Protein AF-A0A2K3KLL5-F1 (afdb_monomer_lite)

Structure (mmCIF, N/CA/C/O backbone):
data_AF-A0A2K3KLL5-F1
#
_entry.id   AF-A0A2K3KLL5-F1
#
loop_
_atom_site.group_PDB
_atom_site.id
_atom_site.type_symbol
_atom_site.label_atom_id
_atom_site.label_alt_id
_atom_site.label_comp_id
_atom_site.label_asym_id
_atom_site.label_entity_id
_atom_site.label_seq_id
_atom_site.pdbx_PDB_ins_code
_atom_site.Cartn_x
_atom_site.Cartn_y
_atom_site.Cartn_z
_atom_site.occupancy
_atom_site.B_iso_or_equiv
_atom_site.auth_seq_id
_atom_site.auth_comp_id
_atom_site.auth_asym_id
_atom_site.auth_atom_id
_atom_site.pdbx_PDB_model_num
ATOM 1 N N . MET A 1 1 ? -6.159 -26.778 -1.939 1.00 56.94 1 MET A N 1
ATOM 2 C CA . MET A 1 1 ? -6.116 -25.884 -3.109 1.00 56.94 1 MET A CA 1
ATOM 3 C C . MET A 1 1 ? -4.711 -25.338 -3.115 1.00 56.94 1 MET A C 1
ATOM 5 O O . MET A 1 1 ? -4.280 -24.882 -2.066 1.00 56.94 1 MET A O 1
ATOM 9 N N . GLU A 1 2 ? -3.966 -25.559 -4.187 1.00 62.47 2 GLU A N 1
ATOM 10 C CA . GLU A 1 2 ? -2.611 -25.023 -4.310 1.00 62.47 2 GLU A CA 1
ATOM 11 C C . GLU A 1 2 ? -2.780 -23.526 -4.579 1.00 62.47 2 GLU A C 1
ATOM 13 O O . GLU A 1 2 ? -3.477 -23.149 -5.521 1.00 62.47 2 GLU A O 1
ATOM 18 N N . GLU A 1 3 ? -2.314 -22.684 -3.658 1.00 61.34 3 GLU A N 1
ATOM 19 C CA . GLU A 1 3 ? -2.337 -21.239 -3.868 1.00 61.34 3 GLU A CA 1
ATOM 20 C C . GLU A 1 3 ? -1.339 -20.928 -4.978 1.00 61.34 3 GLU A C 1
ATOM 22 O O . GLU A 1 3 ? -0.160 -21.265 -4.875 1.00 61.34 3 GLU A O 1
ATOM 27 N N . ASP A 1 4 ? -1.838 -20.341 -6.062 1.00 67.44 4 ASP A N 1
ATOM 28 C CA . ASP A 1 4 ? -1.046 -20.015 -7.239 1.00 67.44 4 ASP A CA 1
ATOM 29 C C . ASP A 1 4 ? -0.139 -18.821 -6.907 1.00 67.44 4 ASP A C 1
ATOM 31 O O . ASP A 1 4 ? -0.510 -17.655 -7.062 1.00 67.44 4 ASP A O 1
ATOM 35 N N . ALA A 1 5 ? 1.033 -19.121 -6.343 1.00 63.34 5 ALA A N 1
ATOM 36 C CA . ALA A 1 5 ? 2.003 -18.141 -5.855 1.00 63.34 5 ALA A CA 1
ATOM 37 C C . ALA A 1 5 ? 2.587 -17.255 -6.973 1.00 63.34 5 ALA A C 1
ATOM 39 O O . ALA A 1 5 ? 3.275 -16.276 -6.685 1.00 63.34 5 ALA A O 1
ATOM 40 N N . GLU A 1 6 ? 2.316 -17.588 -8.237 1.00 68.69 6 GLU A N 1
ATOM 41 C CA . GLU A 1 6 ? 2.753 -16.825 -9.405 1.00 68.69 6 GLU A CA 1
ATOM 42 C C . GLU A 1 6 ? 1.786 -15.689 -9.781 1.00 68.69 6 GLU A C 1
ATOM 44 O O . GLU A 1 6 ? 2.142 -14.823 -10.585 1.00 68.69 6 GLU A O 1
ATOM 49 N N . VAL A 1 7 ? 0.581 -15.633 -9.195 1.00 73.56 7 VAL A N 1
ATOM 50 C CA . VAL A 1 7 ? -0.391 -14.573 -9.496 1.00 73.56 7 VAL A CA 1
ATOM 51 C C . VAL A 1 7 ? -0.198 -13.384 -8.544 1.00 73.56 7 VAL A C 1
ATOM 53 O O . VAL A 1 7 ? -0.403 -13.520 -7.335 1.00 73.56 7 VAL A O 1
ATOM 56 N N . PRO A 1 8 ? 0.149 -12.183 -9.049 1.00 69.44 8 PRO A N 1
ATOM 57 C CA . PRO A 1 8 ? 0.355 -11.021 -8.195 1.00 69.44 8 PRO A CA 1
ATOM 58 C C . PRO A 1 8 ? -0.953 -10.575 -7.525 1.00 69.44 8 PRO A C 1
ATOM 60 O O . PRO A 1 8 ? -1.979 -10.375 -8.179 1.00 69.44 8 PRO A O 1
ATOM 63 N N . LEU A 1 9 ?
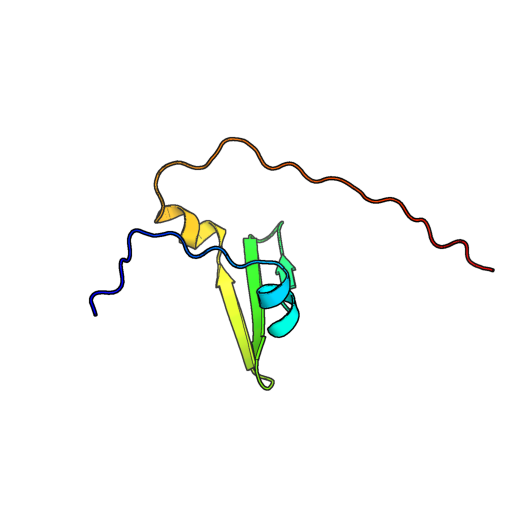 -0.903 -10.360 -6.207 1.00 76.06 9 LEU A N 1
ATOM 64 C CA . LEU A 1 9 ? -2.035 -9.856 -5.431 1.00 76.06 9 LEU A CA 1
ATOM 65 C C . LEU A 1 9 ? -2.161 -8.334 -5.588 1.00 76.06 9 LEU A C 1
ATOM 67 O O . LEU A 1 9 ? -1.352 -7.566 -5.066 1.00 76.06 9 LEU A O 1
ATOM 71 N N . LEU A 1 10 ? -3.209 -7.888 -6.279 1.00 82.62 10 LEU A N 1
ATOM 72 C CA . LEU A 1 10 ? -3.499 -6.466 -6.459 1.00 82.62 10 LEU A CA 1
ATOM 73 C C . LEU A 1 10 ? -4.376 -5.938 -5.318 1.00 82.62 10 LEU A C 1
ATOM 75 O O . LEU A 1 10 ? -5.579 -6.199 -5.254 1.00 82.62 10 LEU A O 1
ATOM 79 N N . LEU A 1 11 ? -3.775 -5.144 -4.431 1.00 86.06 11 LEU A N 1
ATOM 80 C CA . LEU A 1 11 ? -4.487 -4.480 -3.340 1.00 86.06 11 LEU A CA 1
ATOM 81 C C . LEU A 1 11 ? -5.126 -3.180 -3.837 1.00 86.06 11 LEU A C 1
ATOM 83 O O . LEU A 1 11 ? -4.487 -2.135 -3.934 1.00 86.06 11 LEU A O 1
ATOM 87 N N . GLY A 1 12 ? -6.414 -3.245 -4.165 1.00 90.69 12 GLY A N 1
ATOM 88 C CA . GLY A 1 12 ? -7.171 -2.072 -4.596 1.00 90.69 12 GLY A CA 1
ATOM 89 C C . GLY A 1 12 ? -7.422 -1.059 -3.471 1.00 90.69 12 GLY A C 1
ATOM 90 O O . GLY A 1 12 ? -7.370 -1.377 -2.282 1.00 90.69 12 GLY A O 1
ATOM 91 N N . ARG A 1 13 ? -7.817 0.164 -3.853 1.00 92.50 13 ARG A N 1
ATOM 92 C CA . ARG A 1 13 ? -8.193 1.242 -2.913 1.00 92.50 13 ARG A CA 1
ATOM 93 C C . ARG A 1 13 ? -9.206 0.821 -1.836 1.00 92.50 13 ARG A C 1
ATOM 95 O O . ARG A 1 13 ? -8.994 1.207 -0.691 1.00 92.50 13 ARG A O 1
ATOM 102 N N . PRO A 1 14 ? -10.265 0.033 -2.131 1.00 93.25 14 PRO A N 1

◇ ◇ ◇ ◇ ◇

▶ **EXERCISE DESCRIPTION**: Drop the pictures and copy the data exactly.

▶ **EXERCISE RESULT**:
Protein AF-A0A2K3KLL5-F1 (afdb_monomer_lite)

Structure (mmCIF, N/CA/C/O backbone):
data_AF-A0A2K3KLL5-F1
#
_entry.id   AF-A0A2K3KLL5-F1
#
loop_
_atom_site.group_PDB
_atom_site.id
_atom_site.type_symbol
_atom_site.label_atom_id
_atom_site.label_alt_id
_atom_site.label_comp_id
_atom_site.label_asym_id
_atom_site.label_entity_id
_atom_site.label_seq_id
_atom_site.pdbx_PDB_ins_code
_atom_site.Cartn_x
_atom_site.Cartn_y
_atom_site.Cartn_z
_atom_site.occupancy
_atom_site.B_iso_or_equiv
_atom_site.auth_seq_id
_atom_site.auth_comp_id
_atom_site.auth_asym_id
_atom_site.auth_atom_id
_atom_site.pdbx_PDB_model_num
ATOM 1 N N . MET A 1 1 ? -6.159 -26.778 -1.939 1.00 56.94 1 MET A N 1
ATOM 2 C CA . MET A 1 1 ? -6.116 -25.884 -3.109 1.00 56.94 1 MET A CA 1
ATOM 3 C C . MET A 1 1 ? -4.711 -25.338 -3.115 1.00 56.94 1 MET A C 1
ATOM 5 O O . MET A 1 1 ? -4.280 -24.882 -2.066 1.00 56.94 1 MET A O 1
ATOM 9 N N . GLU A 1 2 ? -3.966 -25.559 -4.187 1.00 62.47 2 GLU A N 1
ATOM 10 C CA . GLU A 1 2 ? -2.611 -25.023 -4.310 1.00 62.47 2 GLU A CA 1
ATOM 11 C C . GLU A 1 2 ? -2.780 -23.526 -4.579 1.00 62.47 2 GLU A C 1
ATOM 13 O O . GLU A 1 2 ? -3.477 -23.149 -5.521 1.00 62.47 2 GLU A O 1
ATOM 18 N N . GLU A 1 3 ? -2.314 -22.684 -3.658 1.00 61.34 3 GLU A N 1
ATOM 19 C CA . GLU A 1 3 ? -2.337 -21.239 -3.868 1.00 61.34 3 GLU A CA 1
ATOM 20 C C . GLU A 1 3 ? -1.339 -20.928 -4.978 1.00 61.34 3 GLU A C 1
ATOM 22 O O . GLU A 1 3 ? -0.160 -21.265 -4.875 1.00 61.34 3 GLU A O 1
ATOM 27 N N . ASP A 1 4 ? -1.838 -20.341 -6.062 1.00 67.44 4 ASP A N 1
ATOM 28 C CA . ASP A 1 4 ? -1.046 -20.015 -7.239 1.00 67.44 4 ASP A CA 1
ATOM 29 C C . ASP A 1 4 ? -0.139 -18.821 -6.907 1.00 67.44 4 ASP A C 1
ATOM 31 O O . ASP A 1 4 ? -0.510 -17.655 -7.062 1.00 67.44 4 ASP A O 1
ATOM 35 N N . ALA A 1 5 ? 1.033 -19.121 -6.343 1.00 63.34 5 ALA A N 1
ATOM 36 C CA . ALA A 1 5 ? 2.003 -18.141 -5.855 1.00 63.34 5 ALA A CA 1
ATOM 37 C C . ALA A 1 5 ? 2.587 -17.255 -6.973 1.00 63.34 5 ALA A C 1
ATOM 39 O O . ALA A 1 5 ? 3.275 -16.276 -6.685 1.00 63.34 5 ALA A O 1
ATOM 40 N N . GLU A 1 6 ? 2.316 -17.588 -8.237 1.00 68.69 6 GLU A N 1
ATOM 41 C CA . GLU A 1 6 ? 2.753 -16.825 -9.405 1.00 68.69 6 GLU A CA 1
ATOM 42 C C . GLU A 1 6 ? 1.786 -15.689 -9.781 1.00 68.69 6 GLU A C 1
ATOM 44 O O . GLU A 1 6 ? 2.142 -14.823 -10.585 1.00 68.69 6 GLU A O 1
ATOM 49 N N . VAL A 1 7 ? 0.581 -15.633 -9.195 1.00 73.56 7 VAL A N 1
ATOM 50 C CA . VAL A 1 7 ? -0.391 -14.573 -9.496 1.00 73.56 7 VAL A CA 1
ATOM 51 C C . VAL A 1 7 ? -0.198 -13.384 -8.544 1.00 73.56 7 VAL A C 1
ATOM 53 O O . VAL A 1 7 ? -0.403 -13.520 -7.335 1.00 73.56 7 VAL A O 1
ATOM 56 N N . PRO A 1 8 ? 0.149 -12.183 -9.049 1.00 69.44 8 PRO A N 1
ATOM 57 C CA . PRO A 1 8 ? 0.355 -11.021 -8.195 1.00 69.44 8 PRO A CA 1
ATOM 58 C C . PRO A 1 8 ? -0.953 -10.575 -7.525 1.00 69.44 8 PRO A C 1
ATOM 60 O O . PRO A 1 8 ? -1.979 -10.375 -8.179 1.00 69.44 8 PRO A O 1
ATOM 63 N N . LEU A 1 9 ?
 -0.903 -10.360 -6.207 1.00 76.06 9 LEU A N 1
ATOM 64 C CA . LEU A 1 9 ? -2.035 -9.856 -5.431 1.00 76.06 9 LEU A CA 1
ATOM 65 C C . LEU A 1 9 ? -2.161 -8.334 -5.588 1.00 76.06 9 LEU A C 1
ATOM 67 O O . LEU A 1 9 ? -1.352 -7.566 -5.066 1.00 76.06 9 LEU A O 1
ATOM 71 N N . LEU A 1 10 ? -3.209 -7.888 -6.279 1.00 82.62 10 LEU A N 1
ATOM 72 C CA . LEU A 1 10 ? -3.499 -6.466 -6.459 1.00 82.62 10 LEU A CA 1
ATOM 73 C C . LEU A 1 10 ? -4.376 -5.938 -5.318 1.00 82.62 10 LEU A C 1
ATOM 75 O O . LEU A 1 10 ? -5.579 -6.199 -5.254 1.00 82.62 10 LEU A O 1
ATOM 79 N N . LEU A 1 11 ? -3.775 -5.144 -4.431 1.00 86.06 11 LEU A N 1
ATOM 80 C CA . LEU A 1 11 ? -4.487 -4.480 -3.340 1.00 86.06 11 LEU A CA 1
ATOM 81 C C . LEU A 1 11 ? -5.126 -3.180 -3.837 1.00 86.06 11 LEU A C 1
ATOM 83 O O . LEU A 1 11 ? -4.487 -2.135 -3.934 1.00 86.06 11 LEU A O 1
ATOM 87 N N . GLY A 1 12 ? -6.414 -3.245 -4.165 1.00 90.69 12 GLY A N 1
ATOM 88 C CA . GLY A 1 12 ? -7.171 -2.072 -4.596 1.00 90.69 12 GLY A CA 1
ATOM 89 C C . GLY A 1 12 ? -7.422 -1.059 -3.471 1.00 90.69 12 GLY A C 1
ATOM 90 O O . GLY A 1 12 ? -7.370 -1.377 -2.282 1.00 90.69 12 GLY A O 1
ATOM 91 N N . ARG A 1 13 ? -7.817 0.164 -3.853 1.00 92.50 13 ARG A N 1
ATOM 92 C CA . ARG A 1 13 ? -8.193 1.242 -2.913 1.00 92.50 13 ARG A CA 1
ATOM 93 C C . ARG A 1 13 ? -9.206 0.821 -1.836 1.00 92.50 13 ARG A C 1
ATOM 95 O O . ARG A 1 13 ? -8.994 1.207 -0.691 1.00 92.50 13 ARG A O 1
ATOM 102 N N . PRO A 1 14 ? -10.265 0.033 -2.131 1.00 93.25 14 PRO A N 1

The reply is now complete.